Exercise objective
Under this line are the records; repeat exactly the lines starting at the one containing "ATOM 50 C CA" and ending at the one containing "ATOM 101 O O", omitting pictures.

Stored records:

*** Begin section ***

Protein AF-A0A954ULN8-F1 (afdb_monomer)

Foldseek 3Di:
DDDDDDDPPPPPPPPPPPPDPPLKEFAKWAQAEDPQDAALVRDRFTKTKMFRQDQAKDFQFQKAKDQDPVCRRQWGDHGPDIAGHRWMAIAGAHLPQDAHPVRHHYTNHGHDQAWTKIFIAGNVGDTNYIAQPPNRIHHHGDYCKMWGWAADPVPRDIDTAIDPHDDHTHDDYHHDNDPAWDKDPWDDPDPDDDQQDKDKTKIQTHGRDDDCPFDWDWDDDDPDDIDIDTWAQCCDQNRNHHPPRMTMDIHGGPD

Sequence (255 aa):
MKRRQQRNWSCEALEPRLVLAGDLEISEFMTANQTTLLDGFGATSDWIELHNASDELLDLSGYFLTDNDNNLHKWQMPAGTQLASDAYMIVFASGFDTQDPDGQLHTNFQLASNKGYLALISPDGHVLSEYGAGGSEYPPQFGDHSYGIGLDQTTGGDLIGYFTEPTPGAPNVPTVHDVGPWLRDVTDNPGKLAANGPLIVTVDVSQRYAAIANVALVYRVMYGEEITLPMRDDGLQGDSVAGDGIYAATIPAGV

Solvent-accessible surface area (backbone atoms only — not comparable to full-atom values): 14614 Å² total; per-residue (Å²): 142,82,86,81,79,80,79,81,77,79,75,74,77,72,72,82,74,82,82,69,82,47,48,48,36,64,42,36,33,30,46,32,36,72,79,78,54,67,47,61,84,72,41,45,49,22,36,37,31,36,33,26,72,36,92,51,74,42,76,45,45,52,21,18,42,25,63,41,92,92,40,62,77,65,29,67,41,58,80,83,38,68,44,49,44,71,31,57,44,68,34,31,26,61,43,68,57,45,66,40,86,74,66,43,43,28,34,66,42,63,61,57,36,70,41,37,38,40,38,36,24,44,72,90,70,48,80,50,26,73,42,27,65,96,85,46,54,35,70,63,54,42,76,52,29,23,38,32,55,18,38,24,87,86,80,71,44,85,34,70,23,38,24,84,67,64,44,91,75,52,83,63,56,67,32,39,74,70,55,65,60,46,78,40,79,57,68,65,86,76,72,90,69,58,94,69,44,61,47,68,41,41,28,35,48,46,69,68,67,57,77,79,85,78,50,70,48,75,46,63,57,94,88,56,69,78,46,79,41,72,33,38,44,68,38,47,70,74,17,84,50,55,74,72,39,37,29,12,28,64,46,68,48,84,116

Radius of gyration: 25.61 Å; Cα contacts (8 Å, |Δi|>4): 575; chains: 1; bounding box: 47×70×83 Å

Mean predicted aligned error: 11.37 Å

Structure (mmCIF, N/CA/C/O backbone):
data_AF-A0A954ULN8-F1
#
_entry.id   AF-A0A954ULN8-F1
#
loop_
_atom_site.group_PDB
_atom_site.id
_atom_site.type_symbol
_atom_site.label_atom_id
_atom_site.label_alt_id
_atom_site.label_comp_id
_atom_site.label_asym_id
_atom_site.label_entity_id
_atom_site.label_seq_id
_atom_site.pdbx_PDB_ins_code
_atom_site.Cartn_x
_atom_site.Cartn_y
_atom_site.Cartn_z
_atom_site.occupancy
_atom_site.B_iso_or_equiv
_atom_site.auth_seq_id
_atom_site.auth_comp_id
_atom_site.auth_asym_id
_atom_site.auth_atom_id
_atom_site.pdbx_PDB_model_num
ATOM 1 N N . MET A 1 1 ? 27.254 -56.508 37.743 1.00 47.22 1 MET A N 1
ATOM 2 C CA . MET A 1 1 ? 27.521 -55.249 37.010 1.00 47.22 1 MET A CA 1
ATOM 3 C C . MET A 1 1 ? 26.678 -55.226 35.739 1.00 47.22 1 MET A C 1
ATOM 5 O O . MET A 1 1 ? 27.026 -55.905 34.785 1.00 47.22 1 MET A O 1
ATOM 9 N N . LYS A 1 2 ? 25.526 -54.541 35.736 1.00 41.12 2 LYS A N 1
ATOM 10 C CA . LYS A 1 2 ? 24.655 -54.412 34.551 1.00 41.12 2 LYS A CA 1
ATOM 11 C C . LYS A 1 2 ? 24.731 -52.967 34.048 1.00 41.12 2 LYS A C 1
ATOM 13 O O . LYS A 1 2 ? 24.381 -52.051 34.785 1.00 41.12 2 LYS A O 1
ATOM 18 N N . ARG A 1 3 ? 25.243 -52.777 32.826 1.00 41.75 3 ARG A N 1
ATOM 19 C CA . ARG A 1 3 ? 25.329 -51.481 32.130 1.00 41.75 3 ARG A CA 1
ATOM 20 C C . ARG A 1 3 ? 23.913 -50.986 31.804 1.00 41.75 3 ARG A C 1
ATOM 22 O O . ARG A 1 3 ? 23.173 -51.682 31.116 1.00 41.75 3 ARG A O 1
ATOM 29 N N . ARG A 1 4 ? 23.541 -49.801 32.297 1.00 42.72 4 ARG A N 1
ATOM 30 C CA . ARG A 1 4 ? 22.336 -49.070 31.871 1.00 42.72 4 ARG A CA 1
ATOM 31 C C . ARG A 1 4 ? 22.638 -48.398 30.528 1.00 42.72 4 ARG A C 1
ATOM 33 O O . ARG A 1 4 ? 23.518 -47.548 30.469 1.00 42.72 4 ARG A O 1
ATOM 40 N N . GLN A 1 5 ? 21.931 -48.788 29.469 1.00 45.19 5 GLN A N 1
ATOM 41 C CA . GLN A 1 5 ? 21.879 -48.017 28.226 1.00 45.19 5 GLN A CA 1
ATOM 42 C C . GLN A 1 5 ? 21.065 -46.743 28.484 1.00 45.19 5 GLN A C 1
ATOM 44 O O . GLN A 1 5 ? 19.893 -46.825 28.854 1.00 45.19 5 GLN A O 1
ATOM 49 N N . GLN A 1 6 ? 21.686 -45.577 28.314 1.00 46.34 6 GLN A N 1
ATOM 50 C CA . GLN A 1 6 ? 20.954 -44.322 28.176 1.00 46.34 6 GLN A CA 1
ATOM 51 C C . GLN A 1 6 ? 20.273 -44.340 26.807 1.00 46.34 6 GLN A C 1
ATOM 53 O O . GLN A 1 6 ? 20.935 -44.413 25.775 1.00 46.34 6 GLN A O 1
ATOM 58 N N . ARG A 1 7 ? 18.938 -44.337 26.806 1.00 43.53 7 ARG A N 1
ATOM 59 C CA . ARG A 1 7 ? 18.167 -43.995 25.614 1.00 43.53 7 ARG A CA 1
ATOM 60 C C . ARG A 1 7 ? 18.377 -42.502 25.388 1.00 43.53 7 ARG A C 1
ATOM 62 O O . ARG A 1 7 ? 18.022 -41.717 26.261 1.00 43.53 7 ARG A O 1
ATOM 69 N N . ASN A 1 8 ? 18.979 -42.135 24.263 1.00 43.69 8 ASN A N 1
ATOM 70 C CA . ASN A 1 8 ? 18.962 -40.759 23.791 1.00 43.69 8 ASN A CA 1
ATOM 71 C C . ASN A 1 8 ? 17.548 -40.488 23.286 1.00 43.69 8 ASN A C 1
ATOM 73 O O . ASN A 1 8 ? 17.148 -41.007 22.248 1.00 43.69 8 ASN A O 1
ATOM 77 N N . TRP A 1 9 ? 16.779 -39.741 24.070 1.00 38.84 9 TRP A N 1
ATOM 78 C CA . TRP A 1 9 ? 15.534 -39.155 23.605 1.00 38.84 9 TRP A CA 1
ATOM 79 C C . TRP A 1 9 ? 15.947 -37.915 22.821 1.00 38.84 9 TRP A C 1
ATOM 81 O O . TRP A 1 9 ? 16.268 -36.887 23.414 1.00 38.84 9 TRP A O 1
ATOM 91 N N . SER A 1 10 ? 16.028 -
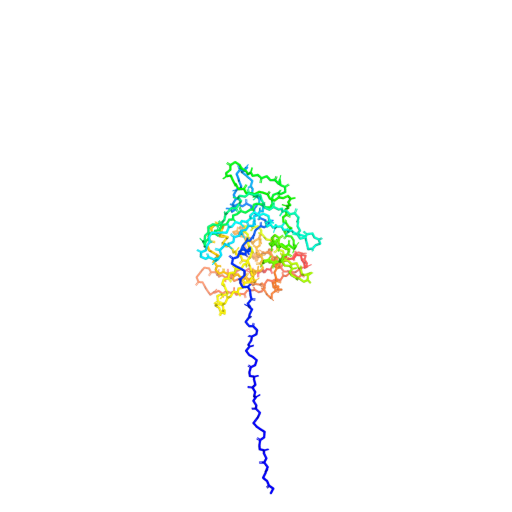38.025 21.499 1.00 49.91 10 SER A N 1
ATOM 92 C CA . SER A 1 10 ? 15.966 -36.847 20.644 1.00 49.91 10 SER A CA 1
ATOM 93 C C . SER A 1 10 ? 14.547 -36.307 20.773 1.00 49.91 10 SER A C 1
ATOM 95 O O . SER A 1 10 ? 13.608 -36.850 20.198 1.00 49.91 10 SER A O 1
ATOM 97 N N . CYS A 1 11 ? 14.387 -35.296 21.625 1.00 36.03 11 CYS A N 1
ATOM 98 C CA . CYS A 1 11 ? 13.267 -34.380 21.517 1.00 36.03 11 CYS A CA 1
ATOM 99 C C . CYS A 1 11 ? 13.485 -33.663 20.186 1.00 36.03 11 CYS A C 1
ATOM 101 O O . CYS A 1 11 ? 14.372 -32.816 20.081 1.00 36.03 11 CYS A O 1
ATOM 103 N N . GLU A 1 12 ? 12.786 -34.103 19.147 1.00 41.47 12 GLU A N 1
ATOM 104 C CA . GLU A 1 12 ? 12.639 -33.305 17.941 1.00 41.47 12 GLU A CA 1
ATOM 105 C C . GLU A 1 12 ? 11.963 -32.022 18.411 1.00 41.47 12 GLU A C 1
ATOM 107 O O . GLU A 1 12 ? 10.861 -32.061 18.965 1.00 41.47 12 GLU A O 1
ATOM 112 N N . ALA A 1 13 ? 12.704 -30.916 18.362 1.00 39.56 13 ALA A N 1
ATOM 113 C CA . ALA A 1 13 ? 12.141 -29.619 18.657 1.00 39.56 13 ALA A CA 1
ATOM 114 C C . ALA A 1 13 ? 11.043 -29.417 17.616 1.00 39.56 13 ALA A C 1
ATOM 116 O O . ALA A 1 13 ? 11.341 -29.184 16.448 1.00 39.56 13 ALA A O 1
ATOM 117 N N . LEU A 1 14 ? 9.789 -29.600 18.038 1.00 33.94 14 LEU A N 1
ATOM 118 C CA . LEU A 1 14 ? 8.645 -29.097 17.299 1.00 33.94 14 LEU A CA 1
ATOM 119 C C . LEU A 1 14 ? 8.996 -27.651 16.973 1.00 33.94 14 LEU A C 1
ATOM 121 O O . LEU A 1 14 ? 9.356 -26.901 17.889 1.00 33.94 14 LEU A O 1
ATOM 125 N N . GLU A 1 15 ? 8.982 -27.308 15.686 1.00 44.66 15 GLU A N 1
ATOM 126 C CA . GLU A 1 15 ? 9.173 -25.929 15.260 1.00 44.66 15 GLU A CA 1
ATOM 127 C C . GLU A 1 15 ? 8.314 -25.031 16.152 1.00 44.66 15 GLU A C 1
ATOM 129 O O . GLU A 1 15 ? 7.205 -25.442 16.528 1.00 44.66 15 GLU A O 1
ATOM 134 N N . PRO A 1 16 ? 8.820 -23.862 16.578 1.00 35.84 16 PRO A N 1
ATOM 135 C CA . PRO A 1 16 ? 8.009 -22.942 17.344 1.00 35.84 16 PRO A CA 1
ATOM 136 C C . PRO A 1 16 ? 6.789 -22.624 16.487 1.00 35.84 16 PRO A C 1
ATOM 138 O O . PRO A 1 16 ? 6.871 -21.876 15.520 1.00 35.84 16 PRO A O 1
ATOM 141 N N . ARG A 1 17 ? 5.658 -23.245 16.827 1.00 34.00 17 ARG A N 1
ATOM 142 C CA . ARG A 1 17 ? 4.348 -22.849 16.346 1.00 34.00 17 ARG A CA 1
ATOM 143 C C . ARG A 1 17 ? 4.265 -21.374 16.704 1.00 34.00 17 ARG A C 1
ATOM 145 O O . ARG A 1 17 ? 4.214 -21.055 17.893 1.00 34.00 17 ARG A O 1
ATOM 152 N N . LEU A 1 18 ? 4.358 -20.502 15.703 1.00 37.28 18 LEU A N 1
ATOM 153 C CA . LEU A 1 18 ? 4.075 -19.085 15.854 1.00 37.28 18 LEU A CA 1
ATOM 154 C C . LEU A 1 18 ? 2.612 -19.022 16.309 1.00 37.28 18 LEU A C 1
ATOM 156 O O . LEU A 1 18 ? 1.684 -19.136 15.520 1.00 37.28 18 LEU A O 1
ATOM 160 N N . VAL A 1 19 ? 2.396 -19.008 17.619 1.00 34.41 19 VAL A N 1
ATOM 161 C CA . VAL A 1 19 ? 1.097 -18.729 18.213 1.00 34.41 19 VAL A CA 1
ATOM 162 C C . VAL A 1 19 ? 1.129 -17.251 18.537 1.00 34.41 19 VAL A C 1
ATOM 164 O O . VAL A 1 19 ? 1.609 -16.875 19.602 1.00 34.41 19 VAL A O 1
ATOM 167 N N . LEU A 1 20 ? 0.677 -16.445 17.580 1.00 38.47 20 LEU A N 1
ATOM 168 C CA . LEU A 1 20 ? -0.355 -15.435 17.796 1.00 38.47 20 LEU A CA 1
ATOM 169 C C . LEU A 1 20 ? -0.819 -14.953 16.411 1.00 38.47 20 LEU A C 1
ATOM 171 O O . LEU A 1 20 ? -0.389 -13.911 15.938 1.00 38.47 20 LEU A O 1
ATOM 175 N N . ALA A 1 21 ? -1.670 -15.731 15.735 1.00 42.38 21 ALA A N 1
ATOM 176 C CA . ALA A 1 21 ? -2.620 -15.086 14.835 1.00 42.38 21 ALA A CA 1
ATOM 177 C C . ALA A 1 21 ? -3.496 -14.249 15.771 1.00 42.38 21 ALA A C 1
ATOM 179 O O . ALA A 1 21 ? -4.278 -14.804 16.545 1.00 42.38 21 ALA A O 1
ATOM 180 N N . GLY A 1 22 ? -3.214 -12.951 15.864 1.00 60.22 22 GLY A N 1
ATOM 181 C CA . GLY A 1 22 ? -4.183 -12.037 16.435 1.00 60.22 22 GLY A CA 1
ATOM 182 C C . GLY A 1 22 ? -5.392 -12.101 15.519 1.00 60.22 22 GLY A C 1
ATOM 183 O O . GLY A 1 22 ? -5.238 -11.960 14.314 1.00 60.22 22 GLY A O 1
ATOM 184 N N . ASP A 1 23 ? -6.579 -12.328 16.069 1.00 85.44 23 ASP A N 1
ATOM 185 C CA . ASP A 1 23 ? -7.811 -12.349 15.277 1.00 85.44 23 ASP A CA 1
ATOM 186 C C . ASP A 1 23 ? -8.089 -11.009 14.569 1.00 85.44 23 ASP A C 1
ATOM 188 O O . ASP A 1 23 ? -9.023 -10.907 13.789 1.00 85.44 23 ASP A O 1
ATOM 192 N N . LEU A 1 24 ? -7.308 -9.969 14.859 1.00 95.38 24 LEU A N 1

*** End section ***

Answer to this task
ATOM 50 C CA . GLN A 1 6 ? 20.954 -44.322 28.176 1.00 46.34 6 GLN A CA 1
ATOM 51 C C . GLN A 1 6 ? 20.273 -44.340 26.807 1.00 46.34 6 GLN A C 1
ATOM 53 O O . GLN A 1 6 ? 20.935 -44.413 25.775 1.00 46.34 6 GLN A O 1
ATOM 58 N N . ARG A 1 7 ? 18.938 -44.337 26.806 1.00 43.53 7 ARG A N 1
ATOM 59 C CA . ARG A 1 7 ? 18.167 -43.995 25.614 1.00 43.53 7 ARG A CA 1
ATOM 60 C C . ARG A 1 7 ? 18.377 -42.502 25.388 1.00 43.53 7 ARG A C 1
ATOM 62 O O . ARG A 1 7 ? 18.022 -41.717 26.261 1.00 43.53 7 ARG A O 1
ATOM 69 N N . ASN A 1 8 ? 18.979 -42.135 24.263 1.00 43.69 8 ASN A N 1
ATOM 70 C CA . ASN A 1 8 ? 18.962 -40.759 23.791 1.00 43.69 8 ASN A CA 1
ATOM 71 C C . ASN A 1 8 ? 17.548 -40.488 23.286 1.00 43.69 8 ASN A C 1
ATOM 73 O O . ASN A 1 8 ? 17.148 -41.007 22.248 1.00 43.69 8 ASN A O 1
ATOM 77 N N . TRP A 1 9 ? 16.779 -39.741 24.070 1.00 38.84 9 TRP A N 1
ATOM 78 C CA . TRP A 1 9 ? 15.534 -39.155 23.605 1.00 38.84 9 TRP A CA 1
ATOM 79 C C . TRP A 1 9 ? 15.947 -37.915 22.821 1.00 38.84 9 TRP A C 1
ATOM 81 O O . TRP A 1 9 ? 16.268 -36.887 23.414 1.00 38.84 9 TRP A O 1
ATOM 91 N N . SER A 1 10 ? 16.028 -
38.025 21.499 1.00 49.91 10 SER A N 1
ATOM 92 C CA . SER A 1 10 ? 15.966 -36.847 20.644 1.00 49.91 10 SER A CA 1
ATOM 93 C C . SER A 1 10 ? 14.547 -36.307 20.773 1.00 49.91 10 SER A C 1
ATOM 95 O O . SER A 1 10 ? 13.608 -36.850 20.198 1.00 49.91 10 SER A O 1
ATOM 97 N N . CYS A 1 11 ? 14.387 -35.296 21.625 1.00 36.03 11 CYS A N 1
ATOM 98 C CA . CYS A 1 11 ? 13.267 -34.380 21.517 1.00 36.03 11 CYS A CA 1
ATOM 99 C C . CYS A 1 11 ? 13.485 -33.663 20.186 1.00 36.03 11 CYS A C 1
ATOM 101 O O . CYS A 1 11 ? 14.372 -32.816 20.081 1.00 36.03 11 CYS A O 1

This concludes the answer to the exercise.